ヨハンが去った後も、工房には重い沈黙が残った。エリアスは、生成した鈍く光る金属塊を手に取り、複雑な思いで見つめていた。これが、希望なのか、それとも破滅への入り口なのか。彼にはまだ、その答えを知る術はなかった。
ブラザー・ヨハンの言葉は、警鐘のようにエリアスの心に鳴り響いていたが、迫り来る破滅の足音は、内省のための時間を与えてはくれなかった。辺境伯からの催促は日増しに厳しくなり、バルテルミーが城に出入りしているという噂も耳にするようになった。焦燥感に駆られたエリアスは、半ば自暴自棄になりながら実験を繰り返した。
(この金属が金でないなら、金に見せかければいいのか? いや、それは師の教えにも、私自身の信念にも反する……だが、他に道はないのか?)
彼は、水銀アマルガム法を試そうとしたり、硫黄と反応させて黄金色の硫化物を作ろうとしたり、様々な「ごまかし」の方法に手を染めかけた。だが、その度に、師の幻影やヨハンの言葉が脳裏をよぎり、彼の良心がそれを押しとどめた。実験は迷走し、貴重な薬品と時間が空しく消費されていく。工房には、失敗した実験の残骸と、エリアスの深い溜息だけが積み重なっていった。
カタリーナは、日に日に憔悴していくエリアスを痛々しい思いで見守っていた。彼女は、もはや錬金術の成果などよりも、エリアス自身の心身の健康を案じていた。

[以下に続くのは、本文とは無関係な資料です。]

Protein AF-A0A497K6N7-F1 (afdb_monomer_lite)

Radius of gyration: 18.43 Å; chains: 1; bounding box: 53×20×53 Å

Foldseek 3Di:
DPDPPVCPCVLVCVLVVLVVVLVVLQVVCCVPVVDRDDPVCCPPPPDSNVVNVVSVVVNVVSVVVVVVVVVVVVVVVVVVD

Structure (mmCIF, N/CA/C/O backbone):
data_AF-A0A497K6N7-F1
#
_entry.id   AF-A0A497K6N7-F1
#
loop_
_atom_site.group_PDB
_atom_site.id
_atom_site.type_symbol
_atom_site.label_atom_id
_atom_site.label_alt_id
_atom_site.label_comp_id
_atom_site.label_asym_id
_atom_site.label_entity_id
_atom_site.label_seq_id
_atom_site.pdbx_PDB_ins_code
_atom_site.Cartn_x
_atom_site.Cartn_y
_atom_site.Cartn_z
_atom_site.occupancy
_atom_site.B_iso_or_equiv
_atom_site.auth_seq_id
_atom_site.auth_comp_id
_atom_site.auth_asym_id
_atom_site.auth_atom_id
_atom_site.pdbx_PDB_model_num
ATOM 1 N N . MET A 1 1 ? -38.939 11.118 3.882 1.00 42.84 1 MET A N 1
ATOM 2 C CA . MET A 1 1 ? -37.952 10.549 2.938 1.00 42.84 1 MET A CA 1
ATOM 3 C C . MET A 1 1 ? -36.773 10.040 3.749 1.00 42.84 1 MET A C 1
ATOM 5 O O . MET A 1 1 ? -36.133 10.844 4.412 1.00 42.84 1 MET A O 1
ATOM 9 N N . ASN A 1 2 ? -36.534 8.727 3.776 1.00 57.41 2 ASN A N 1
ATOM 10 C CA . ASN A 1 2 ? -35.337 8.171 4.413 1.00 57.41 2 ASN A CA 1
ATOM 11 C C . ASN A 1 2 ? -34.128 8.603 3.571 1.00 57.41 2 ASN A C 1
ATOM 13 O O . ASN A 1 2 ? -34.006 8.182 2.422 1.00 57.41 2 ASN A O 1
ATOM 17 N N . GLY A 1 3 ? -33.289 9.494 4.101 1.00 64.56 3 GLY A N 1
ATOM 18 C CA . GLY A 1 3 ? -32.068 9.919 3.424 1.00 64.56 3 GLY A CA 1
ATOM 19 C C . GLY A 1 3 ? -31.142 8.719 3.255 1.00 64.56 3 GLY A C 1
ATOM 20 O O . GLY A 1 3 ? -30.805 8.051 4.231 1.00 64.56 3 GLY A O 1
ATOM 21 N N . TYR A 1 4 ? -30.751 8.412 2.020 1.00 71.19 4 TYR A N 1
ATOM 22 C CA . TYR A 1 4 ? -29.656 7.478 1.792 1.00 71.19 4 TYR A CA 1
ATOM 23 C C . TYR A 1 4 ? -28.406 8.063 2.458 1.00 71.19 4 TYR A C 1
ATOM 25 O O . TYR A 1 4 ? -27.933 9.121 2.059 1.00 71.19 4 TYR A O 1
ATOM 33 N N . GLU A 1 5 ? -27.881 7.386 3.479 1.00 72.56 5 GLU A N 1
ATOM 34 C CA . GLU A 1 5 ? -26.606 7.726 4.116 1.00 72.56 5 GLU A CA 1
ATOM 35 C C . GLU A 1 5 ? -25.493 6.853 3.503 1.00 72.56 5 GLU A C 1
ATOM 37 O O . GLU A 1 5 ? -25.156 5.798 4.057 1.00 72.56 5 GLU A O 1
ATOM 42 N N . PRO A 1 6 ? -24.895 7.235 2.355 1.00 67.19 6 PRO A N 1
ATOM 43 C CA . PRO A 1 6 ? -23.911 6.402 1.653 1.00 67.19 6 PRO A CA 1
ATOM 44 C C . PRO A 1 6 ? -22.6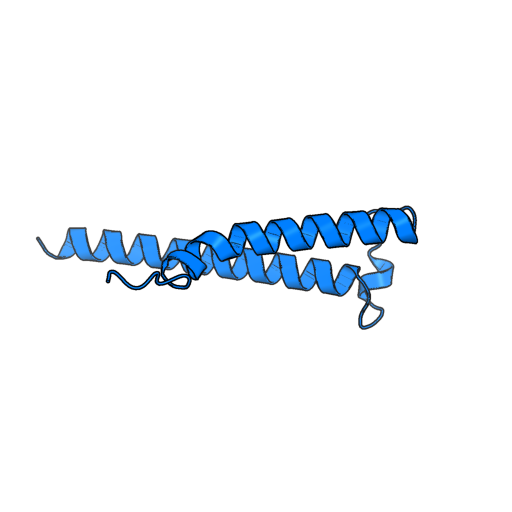69 6.104 2.507 1.00 67.19 6 PRO A C 1
ATOM 46 O O . PRO A 1 6 ? -22.000 5.085 2.329 1.00 67.19 6 PRO A O 1
ATOM 49 N N . LEU A 1 7 ? -22.384 6.963 3.488 1.00 71.31 7 LEU A N 1
ATOM 50 C CA . LEU A 1 7 ? -21.209 6.875 4.349 1.00 71.31 7 LEU A CA 1
ATOM 51 C C . LEU A 1 7 ? -21.378 5.913 5.533 1.00 71.31 7 LEU A C 1
ATOM 53 O O . LEU A 1 7 ? -20.378 5.504 6.127 1.00 71.31 7 LEU A O 1
ATOM 57 N N . LYS A 1 8 ? -22.606 5.479 5.854 1.00 69.69 8 LYS A N 1
ATOM 58 C CA . LYS A 1 8 ? -22.892 4.649 7.041 1.00 69.69 8 LYS A CA 1
ATOM 59 C C . LYS A 1 8 ? -22.120 3.326 7.051 1.00 69.69 8 LYS A C 1
ATOM 61 O O . LYS A 1 8 ? -21.738 2.829 8.105 1.00 69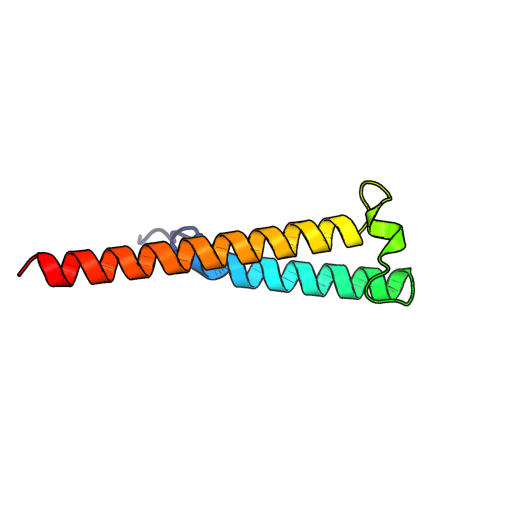.69 8 LYS A O 1
ATOM 66 N N . ASN A 1 9 ? -21.822 2.791 5.866 1.00 75.19 9 ASN A N 1
ATOM 67 C CA . ASN A 1 9 ? -21.097 1.531 5.684 1.00 75.19 9 ASN A CA 1
ATOM 68 C C . ASN A 1 9 ? -19.683 1.707 5.105 1.00 75.19 9 ASN A C 1
ATOM 70 O O . ASN A 1 9 ? -19.042 0.716 4.748 1.00 75.19 9 ASN A O 1
ATOM 74 N N . PHE A 1 10 ? -19.173 2.939 5.016 1.00 77.56 10 PHE A N 1
ATOM 75 C CA . PHE A 1 10 ? -17.896 3.231 4.355 1.00 77.56 10 PHE A CA 1
ATOM 76 C C . PHE A 1 10 ? -16.723 2.474 4.994 1.00 77.56 10 PHE A C 1
ATOM 78 O O . PHE A 1 10 ? -15.944 1.825 4.301 1.00 77.56 10 PHE A O 1
ATOM 85 N N . LYS A 1 11 ? -16.670 2.431 6.332 1.00 76.75 11 LYS A N 1
ATOM 86 C CA . LYS A 1 11 ? -15.620 1.724 7.091 1.00 76.75 11 LYS A CA 1
ATOM 87 C C . LYS A 1 11 ? -15.556 0.223 6.796 1.00 76.75 11 LYS A C 1
ATOM 89 O O . LYS A 1 11 ? -14.478 -0.353 6.856 1.00 76.75 11 LYS A O 1
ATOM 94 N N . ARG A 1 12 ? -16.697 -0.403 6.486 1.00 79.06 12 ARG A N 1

「エリアスさん、もうやめにしませんか? 辺境伯様に正直に話して……」
「駄目だ!」
エリアスは語気を荒げた。
「正直に話したところで、あの黒伯爵が許してくれるはずがない。我々は全てを失うことになるんだ!」
彼の瞳には、以前の知的な輝きはなく、追い詰められた獣のような光が宿っていた。カタリーナはそれ以上何も言えず、ただ黙って薬草茶を彼の前に置いた。
そして、運命の日は、嵐のように突然やってきた。
その日、エリアスがいつものように失敗した実験の後始末をしていると、工房の扉が乱暴に蹴破られた。飛び込んできたのは、厳しい表情のシュルツ隊長と、武装した数名の衛兵だった。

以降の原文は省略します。